Top of Data to use

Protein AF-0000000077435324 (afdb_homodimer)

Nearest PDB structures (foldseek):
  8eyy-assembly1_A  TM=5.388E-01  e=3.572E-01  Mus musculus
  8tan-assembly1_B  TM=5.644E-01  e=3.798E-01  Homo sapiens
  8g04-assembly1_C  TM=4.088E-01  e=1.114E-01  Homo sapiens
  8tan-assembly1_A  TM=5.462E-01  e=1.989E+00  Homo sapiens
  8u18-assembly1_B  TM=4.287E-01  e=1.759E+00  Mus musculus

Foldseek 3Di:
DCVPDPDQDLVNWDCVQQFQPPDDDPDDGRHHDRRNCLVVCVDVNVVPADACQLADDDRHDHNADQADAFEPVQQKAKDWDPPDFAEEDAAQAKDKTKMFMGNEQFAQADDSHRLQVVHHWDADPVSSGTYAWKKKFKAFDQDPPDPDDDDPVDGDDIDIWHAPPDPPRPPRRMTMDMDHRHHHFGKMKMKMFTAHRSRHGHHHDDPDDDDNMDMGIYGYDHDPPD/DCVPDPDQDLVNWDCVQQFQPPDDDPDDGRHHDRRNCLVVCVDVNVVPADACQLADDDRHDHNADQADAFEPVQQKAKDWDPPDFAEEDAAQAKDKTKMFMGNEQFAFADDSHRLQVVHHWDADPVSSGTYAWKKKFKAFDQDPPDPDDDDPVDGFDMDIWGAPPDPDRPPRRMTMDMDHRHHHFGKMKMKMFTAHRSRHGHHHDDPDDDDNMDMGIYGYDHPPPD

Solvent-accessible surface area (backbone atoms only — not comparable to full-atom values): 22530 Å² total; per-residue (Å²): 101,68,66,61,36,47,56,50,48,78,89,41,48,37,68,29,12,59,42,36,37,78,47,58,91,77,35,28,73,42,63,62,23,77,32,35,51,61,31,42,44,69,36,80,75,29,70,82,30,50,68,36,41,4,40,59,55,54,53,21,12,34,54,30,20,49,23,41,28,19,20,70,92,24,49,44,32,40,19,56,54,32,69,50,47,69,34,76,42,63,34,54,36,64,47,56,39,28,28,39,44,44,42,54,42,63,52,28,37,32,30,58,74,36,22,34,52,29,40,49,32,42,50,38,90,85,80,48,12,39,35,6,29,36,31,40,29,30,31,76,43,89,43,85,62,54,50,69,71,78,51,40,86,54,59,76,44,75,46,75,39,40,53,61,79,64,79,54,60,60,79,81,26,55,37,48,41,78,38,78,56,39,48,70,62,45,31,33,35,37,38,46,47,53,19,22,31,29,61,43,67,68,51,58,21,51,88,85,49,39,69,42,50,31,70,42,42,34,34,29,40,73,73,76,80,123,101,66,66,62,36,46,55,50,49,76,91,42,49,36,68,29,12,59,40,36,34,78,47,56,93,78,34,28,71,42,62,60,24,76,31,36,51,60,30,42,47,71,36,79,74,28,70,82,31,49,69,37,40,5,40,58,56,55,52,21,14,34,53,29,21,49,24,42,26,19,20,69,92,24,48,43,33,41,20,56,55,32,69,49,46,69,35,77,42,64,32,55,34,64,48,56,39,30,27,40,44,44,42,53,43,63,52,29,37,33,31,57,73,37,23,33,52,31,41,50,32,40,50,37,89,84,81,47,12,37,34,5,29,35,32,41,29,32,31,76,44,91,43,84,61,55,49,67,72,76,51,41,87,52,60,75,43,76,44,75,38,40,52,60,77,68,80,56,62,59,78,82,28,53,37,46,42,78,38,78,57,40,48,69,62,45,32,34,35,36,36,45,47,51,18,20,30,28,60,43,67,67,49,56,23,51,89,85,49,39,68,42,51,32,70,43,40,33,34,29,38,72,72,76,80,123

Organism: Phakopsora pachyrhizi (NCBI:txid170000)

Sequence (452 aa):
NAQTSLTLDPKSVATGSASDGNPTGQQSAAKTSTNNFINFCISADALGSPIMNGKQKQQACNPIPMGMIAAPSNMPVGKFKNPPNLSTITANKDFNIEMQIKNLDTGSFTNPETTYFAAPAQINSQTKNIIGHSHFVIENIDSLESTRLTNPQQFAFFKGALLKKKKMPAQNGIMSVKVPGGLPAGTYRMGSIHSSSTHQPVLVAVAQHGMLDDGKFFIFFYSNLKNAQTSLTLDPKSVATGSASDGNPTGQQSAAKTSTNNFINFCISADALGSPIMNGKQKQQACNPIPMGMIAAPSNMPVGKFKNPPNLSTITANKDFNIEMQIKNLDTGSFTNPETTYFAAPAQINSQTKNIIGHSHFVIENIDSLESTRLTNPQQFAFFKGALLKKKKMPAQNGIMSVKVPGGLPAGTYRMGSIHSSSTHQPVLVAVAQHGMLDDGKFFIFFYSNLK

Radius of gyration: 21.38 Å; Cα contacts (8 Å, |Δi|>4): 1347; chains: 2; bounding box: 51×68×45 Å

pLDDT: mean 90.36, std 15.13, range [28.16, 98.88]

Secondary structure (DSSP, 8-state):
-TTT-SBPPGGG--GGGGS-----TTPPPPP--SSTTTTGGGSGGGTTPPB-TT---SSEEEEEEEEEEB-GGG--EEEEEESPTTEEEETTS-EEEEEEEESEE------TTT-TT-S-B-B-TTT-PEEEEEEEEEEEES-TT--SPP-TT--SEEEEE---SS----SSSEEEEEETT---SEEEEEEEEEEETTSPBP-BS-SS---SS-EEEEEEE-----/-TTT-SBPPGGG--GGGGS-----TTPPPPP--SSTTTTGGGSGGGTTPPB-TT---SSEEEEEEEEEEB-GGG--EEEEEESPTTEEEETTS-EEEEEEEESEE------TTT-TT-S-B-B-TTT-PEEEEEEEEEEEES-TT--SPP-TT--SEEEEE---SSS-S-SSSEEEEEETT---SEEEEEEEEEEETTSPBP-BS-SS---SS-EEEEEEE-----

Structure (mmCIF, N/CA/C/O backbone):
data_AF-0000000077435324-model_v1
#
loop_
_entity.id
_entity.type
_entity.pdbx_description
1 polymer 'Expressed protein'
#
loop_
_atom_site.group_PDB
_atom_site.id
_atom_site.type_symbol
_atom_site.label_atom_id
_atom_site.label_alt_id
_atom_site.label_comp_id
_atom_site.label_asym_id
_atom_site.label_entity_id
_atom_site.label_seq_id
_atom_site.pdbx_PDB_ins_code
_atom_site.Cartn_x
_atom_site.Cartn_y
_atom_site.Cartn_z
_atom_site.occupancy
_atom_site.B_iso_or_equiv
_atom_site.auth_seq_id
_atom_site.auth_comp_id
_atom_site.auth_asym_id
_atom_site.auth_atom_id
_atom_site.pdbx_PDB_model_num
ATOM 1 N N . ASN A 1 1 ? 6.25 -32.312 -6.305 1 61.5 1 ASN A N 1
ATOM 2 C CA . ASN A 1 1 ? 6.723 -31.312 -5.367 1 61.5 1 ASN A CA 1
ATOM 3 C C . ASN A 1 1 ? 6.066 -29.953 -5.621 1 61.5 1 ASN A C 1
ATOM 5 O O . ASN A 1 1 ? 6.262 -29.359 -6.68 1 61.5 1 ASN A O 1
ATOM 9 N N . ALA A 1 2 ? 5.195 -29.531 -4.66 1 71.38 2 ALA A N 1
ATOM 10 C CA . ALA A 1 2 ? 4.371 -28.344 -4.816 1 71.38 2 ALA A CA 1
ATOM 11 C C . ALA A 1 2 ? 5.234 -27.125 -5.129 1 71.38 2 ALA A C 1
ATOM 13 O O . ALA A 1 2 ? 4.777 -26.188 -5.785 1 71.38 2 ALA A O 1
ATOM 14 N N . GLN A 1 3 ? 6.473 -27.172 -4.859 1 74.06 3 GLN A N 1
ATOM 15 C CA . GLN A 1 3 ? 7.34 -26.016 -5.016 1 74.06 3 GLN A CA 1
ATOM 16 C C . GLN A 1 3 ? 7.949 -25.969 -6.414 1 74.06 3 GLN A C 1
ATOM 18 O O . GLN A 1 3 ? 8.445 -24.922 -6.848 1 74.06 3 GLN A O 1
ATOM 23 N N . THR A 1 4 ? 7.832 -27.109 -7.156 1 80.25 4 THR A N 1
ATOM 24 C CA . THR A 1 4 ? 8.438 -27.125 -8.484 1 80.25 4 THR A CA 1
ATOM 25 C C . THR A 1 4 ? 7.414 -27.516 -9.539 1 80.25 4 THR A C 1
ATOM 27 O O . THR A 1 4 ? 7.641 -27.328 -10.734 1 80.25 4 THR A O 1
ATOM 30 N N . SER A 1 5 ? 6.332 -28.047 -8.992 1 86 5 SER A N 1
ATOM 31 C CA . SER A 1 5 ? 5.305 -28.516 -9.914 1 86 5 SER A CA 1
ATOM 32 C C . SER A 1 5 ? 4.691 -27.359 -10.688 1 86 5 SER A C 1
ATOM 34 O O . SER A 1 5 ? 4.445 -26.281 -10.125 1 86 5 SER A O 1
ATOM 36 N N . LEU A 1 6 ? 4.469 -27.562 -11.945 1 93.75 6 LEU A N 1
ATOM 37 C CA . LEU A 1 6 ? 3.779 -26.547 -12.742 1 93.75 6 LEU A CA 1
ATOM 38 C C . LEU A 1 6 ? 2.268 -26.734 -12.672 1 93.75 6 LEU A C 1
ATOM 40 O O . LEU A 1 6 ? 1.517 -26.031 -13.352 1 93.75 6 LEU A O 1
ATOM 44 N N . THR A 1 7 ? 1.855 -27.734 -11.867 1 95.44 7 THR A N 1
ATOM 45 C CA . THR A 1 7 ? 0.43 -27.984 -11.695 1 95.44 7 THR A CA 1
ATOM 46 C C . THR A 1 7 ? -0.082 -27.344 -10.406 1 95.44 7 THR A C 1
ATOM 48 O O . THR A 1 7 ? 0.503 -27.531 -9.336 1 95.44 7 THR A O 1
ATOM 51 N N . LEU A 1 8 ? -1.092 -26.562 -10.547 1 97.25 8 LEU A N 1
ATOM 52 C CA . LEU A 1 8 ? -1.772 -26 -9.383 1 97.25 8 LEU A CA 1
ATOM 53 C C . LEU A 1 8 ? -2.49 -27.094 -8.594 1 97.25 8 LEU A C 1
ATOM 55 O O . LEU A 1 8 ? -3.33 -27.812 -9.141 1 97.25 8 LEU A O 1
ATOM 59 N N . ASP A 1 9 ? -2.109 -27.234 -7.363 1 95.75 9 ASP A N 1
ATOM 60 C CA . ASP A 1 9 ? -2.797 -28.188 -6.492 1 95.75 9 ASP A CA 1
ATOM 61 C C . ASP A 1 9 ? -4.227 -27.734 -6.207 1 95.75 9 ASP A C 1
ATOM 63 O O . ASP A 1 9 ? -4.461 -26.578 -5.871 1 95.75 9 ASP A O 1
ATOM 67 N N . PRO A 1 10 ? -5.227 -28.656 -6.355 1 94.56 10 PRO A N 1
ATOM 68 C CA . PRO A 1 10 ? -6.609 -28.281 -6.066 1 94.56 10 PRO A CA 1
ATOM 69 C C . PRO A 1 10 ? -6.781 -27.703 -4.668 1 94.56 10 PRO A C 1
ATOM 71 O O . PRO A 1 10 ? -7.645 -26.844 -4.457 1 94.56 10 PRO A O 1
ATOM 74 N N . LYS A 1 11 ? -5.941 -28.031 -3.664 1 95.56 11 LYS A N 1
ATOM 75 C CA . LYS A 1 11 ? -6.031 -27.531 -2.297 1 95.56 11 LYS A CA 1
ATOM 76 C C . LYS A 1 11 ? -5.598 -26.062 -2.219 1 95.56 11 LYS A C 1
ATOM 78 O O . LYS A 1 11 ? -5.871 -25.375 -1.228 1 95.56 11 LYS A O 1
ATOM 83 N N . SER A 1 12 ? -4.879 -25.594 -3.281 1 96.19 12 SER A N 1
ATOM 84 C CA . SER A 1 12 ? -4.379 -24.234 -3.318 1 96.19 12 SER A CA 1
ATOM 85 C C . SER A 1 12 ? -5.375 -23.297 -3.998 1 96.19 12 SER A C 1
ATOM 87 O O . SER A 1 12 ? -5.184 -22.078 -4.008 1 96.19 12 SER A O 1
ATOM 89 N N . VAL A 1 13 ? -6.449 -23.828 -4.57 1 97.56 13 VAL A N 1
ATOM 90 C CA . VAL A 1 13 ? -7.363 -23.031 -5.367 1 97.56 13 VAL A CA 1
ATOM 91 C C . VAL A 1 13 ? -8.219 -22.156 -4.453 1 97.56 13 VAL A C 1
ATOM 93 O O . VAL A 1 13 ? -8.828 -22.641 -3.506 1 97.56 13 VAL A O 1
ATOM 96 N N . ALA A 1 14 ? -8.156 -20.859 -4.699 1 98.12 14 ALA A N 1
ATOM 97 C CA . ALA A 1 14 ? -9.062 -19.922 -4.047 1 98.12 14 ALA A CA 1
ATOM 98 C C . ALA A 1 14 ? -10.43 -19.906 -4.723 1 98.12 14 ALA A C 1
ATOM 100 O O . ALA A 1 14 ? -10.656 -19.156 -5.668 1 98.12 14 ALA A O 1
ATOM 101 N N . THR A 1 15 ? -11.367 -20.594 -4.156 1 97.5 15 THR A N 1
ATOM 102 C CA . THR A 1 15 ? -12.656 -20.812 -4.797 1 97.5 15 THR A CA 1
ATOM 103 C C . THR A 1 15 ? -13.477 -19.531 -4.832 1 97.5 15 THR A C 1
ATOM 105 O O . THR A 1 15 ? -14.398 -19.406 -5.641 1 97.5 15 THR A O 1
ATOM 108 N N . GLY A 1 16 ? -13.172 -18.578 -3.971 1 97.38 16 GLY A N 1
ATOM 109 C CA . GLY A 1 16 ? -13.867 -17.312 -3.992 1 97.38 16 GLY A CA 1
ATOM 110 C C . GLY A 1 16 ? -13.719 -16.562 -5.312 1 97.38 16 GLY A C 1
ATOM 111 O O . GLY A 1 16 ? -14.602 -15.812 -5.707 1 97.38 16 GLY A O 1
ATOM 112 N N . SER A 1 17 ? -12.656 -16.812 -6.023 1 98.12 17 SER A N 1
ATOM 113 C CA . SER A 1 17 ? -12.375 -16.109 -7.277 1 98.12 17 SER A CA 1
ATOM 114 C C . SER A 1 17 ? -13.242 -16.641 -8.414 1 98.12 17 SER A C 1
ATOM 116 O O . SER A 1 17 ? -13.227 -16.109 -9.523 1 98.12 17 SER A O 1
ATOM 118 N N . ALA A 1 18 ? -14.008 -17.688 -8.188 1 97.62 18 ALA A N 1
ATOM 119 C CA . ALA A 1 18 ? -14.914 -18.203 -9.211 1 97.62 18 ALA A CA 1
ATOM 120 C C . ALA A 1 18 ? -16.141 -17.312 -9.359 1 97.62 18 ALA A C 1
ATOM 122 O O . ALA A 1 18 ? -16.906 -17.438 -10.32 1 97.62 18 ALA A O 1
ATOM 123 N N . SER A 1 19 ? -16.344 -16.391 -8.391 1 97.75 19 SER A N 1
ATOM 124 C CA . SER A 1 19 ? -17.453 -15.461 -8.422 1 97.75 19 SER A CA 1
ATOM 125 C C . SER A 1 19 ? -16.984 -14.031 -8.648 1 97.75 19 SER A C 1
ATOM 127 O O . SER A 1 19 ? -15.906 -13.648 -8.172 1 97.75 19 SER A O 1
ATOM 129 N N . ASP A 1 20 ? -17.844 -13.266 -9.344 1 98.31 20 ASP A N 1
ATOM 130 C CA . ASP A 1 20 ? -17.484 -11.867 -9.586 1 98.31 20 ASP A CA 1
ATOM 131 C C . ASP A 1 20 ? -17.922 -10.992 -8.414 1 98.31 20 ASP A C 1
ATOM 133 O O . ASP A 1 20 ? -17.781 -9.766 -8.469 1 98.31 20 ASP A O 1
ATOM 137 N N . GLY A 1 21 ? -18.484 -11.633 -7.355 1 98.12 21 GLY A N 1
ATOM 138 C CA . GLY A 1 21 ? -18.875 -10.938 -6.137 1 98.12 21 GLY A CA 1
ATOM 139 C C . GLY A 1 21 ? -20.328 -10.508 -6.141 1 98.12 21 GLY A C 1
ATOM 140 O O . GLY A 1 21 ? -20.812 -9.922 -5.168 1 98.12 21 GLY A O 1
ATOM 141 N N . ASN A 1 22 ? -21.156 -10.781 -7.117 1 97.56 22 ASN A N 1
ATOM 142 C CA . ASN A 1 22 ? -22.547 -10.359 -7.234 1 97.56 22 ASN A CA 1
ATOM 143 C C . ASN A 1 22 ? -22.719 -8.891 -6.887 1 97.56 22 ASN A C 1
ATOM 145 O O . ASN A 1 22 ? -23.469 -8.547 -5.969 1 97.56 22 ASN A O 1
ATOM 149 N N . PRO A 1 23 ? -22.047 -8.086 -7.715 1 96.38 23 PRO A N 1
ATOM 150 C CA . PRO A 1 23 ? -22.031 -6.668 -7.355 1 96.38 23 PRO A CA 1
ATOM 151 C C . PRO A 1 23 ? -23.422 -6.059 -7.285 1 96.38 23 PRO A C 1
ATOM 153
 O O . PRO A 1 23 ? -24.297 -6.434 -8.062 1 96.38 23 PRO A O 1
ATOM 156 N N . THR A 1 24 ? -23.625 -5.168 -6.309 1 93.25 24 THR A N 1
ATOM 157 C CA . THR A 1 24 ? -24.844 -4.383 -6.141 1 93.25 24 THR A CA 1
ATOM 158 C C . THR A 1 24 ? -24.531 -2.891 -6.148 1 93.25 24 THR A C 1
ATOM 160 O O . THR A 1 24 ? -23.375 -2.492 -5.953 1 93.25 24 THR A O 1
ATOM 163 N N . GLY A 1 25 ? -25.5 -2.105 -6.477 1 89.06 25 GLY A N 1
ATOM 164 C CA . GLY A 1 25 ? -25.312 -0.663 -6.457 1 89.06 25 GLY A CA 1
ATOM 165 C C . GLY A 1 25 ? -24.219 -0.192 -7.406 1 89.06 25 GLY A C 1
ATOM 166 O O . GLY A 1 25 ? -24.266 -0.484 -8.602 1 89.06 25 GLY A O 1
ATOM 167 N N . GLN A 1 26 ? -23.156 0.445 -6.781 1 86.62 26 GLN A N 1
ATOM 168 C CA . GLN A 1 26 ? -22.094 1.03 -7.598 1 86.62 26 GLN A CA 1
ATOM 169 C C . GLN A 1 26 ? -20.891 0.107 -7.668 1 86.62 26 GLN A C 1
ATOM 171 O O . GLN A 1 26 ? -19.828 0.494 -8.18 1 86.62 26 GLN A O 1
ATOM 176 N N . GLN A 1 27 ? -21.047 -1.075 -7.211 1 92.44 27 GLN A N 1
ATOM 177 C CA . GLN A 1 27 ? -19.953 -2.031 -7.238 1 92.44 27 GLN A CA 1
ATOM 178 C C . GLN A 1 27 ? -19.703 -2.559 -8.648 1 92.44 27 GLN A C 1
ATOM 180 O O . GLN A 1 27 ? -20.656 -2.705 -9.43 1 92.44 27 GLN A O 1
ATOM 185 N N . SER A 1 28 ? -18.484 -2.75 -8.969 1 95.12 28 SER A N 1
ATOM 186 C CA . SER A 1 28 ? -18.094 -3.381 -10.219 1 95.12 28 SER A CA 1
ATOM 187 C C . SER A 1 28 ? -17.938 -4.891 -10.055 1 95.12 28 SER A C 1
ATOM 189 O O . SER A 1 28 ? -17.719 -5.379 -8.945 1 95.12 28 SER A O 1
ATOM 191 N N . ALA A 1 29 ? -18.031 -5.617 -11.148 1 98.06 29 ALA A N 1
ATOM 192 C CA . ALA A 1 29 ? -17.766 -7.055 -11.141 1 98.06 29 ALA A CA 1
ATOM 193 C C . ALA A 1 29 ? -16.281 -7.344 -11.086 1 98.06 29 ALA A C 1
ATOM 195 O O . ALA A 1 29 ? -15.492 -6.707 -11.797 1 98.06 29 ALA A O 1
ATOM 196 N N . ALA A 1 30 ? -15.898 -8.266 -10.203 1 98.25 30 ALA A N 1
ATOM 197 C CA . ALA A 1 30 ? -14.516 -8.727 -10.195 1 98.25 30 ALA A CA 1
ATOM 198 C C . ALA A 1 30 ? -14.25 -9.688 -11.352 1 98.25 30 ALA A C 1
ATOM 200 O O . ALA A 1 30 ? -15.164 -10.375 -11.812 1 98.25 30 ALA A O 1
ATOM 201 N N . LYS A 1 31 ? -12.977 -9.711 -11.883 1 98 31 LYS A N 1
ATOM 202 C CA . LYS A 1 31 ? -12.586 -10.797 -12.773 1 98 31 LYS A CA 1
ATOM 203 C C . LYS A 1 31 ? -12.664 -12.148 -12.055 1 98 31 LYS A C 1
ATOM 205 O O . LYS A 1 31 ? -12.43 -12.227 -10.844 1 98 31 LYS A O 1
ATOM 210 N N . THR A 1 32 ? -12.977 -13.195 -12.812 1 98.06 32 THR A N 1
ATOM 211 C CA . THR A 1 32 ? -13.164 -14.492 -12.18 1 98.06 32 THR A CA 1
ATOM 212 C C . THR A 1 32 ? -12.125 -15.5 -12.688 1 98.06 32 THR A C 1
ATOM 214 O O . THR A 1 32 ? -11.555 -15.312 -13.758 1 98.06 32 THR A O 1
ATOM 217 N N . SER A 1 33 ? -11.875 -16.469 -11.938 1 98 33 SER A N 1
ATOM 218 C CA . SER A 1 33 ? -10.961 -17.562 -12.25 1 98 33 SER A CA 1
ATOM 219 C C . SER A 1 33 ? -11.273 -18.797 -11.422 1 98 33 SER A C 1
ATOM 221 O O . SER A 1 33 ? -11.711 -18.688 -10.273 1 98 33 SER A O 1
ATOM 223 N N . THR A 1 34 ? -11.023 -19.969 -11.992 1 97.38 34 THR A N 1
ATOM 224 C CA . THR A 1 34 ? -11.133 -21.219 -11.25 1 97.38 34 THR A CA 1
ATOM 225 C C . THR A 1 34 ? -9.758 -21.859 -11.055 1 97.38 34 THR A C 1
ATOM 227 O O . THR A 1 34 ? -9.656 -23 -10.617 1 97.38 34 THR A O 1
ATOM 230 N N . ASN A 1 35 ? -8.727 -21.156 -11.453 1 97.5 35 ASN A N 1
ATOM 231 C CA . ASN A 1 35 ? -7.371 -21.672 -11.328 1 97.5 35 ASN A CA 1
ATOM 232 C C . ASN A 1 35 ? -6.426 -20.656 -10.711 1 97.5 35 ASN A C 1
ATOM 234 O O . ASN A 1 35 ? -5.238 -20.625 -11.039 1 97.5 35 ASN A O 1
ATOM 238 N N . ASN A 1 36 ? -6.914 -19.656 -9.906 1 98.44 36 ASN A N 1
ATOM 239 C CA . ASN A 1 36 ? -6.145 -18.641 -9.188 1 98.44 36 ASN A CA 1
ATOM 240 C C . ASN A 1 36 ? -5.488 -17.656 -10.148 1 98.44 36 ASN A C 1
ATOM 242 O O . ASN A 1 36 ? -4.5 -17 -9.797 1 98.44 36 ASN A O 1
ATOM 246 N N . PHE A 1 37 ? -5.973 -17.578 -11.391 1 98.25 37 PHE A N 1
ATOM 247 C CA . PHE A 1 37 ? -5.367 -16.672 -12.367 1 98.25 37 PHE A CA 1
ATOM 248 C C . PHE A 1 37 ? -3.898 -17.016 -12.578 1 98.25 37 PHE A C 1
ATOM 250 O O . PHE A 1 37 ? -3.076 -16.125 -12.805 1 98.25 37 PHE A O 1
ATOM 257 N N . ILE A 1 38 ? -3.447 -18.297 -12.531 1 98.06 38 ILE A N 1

Bottom of Data to use

▶ **The task**:
Gather from the data above every line with the string "sapiens".

▶ **Output for this exercise**:
  8tan-assembly1_B  TM=5.644E-01  e=3.798E-01  Homo sapiens
  8g04-assembly1_C  TM=4.088E-01  e=1.114E-01  Homo sapiens
  8tan-assembly1_A  TM=5.462E-01  e=1.989E+00  Homo sapiens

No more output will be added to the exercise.